ConclusionStates expected that the cost and administrative burden of reimbursing nonrecurring adoption costs would be substantial. While additional responsibilities are evident, the overall impact has been far less costly than that predicted. As part of the implementation plan, it was not uncommon for state administrators to request an additional staff position to handle the anticipated increased workload. This was a reasonable precaution given the expected outcome was that claims for reimbursement would include those costs associated with children for whom the state agency had not acted to effect the adoptive placement, e.g., private agency and independent adoptions. Administrators also recognized that additional work would be necessary as part of the reimbursement eligibility determination, i.e., review of case files and various documents establishing the special needs status.
For most states, the low number of non-public agency involved applicants has resulted in a manageable workload. Hence, adoptions arranged by state agencies continue to be the focus of activity. In contrast, some state adoption specialists report a noticeable increase in costs and administrative burden as initially projected due to the volume of reimbursement applications and inquiries from private agency adoptive parents, in addition to those adoptions facilitated by them. While there is no way to absolutely predict program use, there are a few indicators that stand out. First, states that have publicized the program, i.e., made sure the attorneys, courts, and adoption agencies are adequately informed, are more likely to be approached by adoptive parents who worked through private agencies. Significant and steady requests for reimbursement also appear connected to appropriate training of public agency staff-- the administrators and adoption specialists -- who would be the primary information source for adoptive parents and those representing their interests. In addition, the availability of funds to cover significant cost items previously not covered by the state adoption program, e.g., travel for interstate adoptions, tends to affect participation.

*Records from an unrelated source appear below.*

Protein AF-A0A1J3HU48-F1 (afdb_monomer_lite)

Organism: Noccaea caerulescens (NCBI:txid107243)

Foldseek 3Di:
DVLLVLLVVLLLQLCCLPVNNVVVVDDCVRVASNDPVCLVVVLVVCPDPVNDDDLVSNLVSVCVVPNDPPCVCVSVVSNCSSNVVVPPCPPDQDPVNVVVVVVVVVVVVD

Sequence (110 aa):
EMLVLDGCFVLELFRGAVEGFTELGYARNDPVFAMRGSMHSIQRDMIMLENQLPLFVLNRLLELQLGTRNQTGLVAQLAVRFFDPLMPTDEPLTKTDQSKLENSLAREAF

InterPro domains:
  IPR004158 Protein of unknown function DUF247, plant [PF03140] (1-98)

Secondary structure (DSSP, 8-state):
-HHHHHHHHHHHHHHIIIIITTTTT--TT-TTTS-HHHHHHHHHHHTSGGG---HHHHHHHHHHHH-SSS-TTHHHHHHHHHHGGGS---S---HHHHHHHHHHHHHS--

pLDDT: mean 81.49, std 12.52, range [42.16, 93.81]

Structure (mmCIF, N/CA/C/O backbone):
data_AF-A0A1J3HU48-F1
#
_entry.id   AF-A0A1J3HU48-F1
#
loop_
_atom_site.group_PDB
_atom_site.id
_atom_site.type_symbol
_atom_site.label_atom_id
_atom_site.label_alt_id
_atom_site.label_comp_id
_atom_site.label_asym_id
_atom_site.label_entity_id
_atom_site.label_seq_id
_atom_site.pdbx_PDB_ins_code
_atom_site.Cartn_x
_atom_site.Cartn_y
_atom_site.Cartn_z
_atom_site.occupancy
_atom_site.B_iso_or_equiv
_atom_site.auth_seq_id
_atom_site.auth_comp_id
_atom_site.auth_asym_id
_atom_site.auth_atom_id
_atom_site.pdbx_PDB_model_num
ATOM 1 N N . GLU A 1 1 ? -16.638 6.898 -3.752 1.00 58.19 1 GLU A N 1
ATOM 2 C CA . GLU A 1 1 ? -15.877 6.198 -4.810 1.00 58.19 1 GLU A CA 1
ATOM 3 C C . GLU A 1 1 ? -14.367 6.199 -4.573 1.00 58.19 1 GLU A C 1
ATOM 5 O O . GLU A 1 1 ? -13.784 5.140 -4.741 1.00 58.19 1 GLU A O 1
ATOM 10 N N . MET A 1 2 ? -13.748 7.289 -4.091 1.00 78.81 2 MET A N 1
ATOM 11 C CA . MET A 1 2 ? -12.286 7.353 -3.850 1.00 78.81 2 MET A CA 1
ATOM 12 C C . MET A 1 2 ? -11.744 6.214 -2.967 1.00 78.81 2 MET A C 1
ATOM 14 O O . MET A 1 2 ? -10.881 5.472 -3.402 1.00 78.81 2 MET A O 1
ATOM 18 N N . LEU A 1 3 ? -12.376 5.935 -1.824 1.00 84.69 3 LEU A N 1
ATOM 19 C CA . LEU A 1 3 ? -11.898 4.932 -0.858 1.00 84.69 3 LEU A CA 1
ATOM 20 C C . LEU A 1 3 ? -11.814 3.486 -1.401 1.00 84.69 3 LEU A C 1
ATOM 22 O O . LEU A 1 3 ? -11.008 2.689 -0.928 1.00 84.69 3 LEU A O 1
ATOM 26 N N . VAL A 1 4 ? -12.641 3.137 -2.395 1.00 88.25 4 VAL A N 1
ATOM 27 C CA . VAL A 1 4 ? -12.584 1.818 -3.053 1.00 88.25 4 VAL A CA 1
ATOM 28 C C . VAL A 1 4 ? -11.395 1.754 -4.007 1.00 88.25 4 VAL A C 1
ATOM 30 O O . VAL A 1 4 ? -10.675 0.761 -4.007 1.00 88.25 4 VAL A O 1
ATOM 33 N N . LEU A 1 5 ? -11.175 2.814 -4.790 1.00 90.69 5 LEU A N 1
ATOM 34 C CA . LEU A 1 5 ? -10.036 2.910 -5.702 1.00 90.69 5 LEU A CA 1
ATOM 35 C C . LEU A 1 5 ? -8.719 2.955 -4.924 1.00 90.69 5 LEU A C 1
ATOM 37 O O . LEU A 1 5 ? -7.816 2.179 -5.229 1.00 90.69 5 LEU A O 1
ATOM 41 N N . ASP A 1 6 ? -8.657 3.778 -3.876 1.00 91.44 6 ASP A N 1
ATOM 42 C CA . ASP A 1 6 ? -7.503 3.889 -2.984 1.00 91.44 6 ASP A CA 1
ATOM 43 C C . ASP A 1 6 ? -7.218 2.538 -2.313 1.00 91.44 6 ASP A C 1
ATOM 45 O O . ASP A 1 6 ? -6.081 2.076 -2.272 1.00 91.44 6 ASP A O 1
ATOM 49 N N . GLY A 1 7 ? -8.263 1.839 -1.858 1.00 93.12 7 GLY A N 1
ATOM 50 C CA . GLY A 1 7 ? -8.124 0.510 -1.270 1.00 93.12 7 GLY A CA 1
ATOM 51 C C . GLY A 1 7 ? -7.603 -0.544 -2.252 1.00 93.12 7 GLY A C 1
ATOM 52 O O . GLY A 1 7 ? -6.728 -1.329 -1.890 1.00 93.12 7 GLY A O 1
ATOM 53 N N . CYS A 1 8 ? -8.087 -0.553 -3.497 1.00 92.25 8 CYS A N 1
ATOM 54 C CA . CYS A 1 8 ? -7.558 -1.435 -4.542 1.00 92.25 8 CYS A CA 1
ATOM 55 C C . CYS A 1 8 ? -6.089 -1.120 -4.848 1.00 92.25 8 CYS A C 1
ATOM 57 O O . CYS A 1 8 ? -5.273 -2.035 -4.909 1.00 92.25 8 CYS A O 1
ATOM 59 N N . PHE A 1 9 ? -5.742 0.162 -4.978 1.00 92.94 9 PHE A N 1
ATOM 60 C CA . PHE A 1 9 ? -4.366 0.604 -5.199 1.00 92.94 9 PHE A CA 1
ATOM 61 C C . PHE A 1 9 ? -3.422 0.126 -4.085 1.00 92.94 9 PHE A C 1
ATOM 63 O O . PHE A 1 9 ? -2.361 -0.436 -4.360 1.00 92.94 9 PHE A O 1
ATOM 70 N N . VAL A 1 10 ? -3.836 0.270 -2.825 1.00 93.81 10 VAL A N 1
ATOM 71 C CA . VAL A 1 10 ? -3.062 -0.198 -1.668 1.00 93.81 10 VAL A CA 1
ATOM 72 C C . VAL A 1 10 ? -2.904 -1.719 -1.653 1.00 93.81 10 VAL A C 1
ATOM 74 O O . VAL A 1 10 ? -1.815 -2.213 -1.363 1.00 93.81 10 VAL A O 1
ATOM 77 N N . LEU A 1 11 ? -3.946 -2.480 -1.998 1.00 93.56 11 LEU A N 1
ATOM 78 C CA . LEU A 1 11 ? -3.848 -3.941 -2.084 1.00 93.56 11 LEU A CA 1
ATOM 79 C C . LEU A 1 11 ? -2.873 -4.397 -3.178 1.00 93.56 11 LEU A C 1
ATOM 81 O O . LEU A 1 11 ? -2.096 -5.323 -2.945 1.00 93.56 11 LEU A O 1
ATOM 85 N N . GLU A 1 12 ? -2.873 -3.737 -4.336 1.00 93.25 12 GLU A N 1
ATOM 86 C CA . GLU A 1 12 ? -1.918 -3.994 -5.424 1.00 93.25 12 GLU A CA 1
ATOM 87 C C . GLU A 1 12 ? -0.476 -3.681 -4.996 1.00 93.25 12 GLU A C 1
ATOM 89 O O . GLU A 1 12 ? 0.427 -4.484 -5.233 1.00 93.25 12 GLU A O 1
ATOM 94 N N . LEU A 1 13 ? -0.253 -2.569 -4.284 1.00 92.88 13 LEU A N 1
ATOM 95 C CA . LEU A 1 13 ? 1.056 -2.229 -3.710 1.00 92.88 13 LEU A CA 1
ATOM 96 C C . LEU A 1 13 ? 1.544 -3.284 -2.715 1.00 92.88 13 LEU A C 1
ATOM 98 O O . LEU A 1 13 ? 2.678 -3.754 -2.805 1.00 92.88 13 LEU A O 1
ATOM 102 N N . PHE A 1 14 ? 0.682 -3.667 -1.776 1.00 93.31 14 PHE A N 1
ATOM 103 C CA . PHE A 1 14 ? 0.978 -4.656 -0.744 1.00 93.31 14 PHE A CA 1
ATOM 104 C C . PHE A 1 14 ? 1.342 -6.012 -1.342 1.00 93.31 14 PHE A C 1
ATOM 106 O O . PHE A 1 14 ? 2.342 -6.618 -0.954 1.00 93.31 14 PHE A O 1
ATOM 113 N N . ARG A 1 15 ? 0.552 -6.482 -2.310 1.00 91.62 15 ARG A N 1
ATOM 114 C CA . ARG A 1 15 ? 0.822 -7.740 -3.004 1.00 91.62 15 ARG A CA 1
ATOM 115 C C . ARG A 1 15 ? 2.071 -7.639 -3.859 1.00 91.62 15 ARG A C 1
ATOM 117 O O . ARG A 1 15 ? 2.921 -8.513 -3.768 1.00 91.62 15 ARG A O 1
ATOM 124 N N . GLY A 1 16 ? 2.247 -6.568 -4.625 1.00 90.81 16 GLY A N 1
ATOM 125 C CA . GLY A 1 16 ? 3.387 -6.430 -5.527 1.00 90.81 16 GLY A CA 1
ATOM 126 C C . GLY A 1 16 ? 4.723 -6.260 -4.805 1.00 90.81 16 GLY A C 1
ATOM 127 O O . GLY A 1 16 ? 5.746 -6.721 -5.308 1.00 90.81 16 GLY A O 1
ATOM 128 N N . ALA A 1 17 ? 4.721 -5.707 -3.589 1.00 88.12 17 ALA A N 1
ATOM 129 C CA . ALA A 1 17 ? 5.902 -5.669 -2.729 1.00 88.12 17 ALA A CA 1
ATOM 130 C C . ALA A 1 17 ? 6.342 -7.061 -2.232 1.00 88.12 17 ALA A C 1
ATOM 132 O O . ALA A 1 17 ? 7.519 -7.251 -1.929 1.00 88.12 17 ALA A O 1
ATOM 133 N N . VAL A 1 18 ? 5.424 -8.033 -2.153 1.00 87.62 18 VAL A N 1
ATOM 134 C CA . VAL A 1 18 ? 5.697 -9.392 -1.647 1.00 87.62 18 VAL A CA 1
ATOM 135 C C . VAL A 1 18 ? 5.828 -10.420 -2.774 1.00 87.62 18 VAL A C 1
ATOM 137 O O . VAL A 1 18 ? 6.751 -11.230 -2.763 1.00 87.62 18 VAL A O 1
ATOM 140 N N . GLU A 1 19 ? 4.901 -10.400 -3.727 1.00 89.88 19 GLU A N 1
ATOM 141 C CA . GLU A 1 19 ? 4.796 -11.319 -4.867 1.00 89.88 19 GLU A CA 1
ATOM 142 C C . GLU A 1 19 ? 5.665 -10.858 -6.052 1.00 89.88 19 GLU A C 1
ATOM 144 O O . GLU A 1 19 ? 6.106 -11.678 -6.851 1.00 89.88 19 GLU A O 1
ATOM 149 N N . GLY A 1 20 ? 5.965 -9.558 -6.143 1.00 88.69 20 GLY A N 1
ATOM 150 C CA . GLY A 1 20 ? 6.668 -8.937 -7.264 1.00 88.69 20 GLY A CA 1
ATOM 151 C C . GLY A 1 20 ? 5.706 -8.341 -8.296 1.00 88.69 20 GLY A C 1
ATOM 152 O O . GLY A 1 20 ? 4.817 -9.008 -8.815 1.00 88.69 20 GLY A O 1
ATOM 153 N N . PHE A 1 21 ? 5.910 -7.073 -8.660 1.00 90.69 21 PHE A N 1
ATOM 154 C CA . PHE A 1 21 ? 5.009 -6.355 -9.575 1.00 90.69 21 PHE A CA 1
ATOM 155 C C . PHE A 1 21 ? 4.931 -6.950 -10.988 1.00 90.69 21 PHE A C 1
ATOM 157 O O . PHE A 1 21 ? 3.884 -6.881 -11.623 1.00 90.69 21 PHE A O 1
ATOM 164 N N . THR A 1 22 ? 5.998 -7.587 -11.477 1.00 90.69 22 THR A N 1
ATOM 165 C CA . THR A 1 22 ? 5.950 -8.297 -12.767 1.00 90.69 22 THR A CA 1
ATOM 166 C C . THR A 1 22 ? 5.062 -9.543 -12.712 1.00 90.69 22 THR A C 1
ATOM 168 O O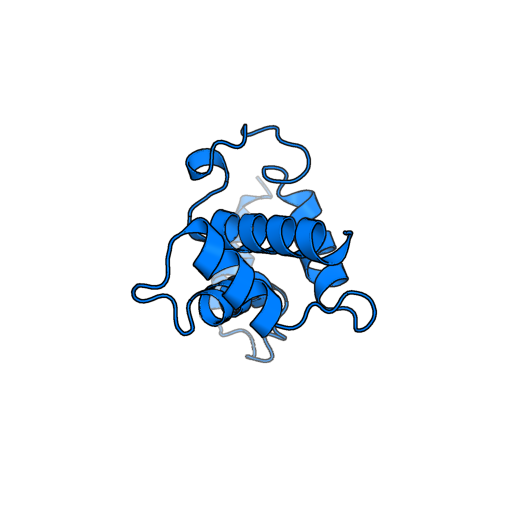 . THR A 1 22 ? 4.383 -9.825 -13.694 1.00 90.69 22 THR A O 1
ATOM 171 N N . GLU A 1 23 ? 4.999 -10.239 -11.573 1.00 89.94 23 GLU A N 1
ATOM 172 C CA . GLU A 1 23 ? 4.105 -11.395 -11.379 1.00 89.94 23 GLU A CA 1
ATOM 173 C C . GLU A 1 23 ? 2.631 -10.968 -11.327 1.00 89.94 23 GLU A C 1
ATOM 175 O O . GLU A 1 23 ? 1.745 -11.706 -11.751 1.00 89.94 23 GLU A O 1
ATOM 180 N N . LEU A 1 24 ? 2.367 -9.733 -10.888 1.00 89.19 24 LEU A N 1
ATOM 181 C CA . LEU A 1 24 ? 1.044 -9.105 -10.966 1.00 89.19 24 LEU A CA 1
ATOM 182 C C . LEU A 1 24 ? 0.701 -8.553 -12.363 1.00 89.19 24 LEU A C 1
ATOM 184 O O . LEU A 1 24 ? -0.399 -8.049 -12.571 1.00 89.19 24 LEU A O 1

Administrators suspect potential applicants are performing some self-screening. If there is understanding of the special needs criteria, adoptive parents may be concluding that their children do not satisfy the requirements. The items that may be covered also have an impact on program participation. In some states, the policy of the adoption assistance program includes outright provision of or paying the bulk of the costs that would be covered through nonrecurring reimbursement. Under the circumstances, applying for assistance may not appear worth the effort.
The fact that most states report little activity under this program suggests the adoption assistance program activities of those states are of a very comprehensive nature. In other words, the costs of the adoption process are largely assumed by the states either directly or through purchase of service and incentive fees for private agencies working with families who would adopt special needs children. Additionally, in some instances, the clients of private agencies are financially able to absorb the costs of adoption. Organizations representing adoptive parents would argue the list of allowable reimbursable items is too narrow. However, the current level of activity does not appear to suggest a need for program expansion.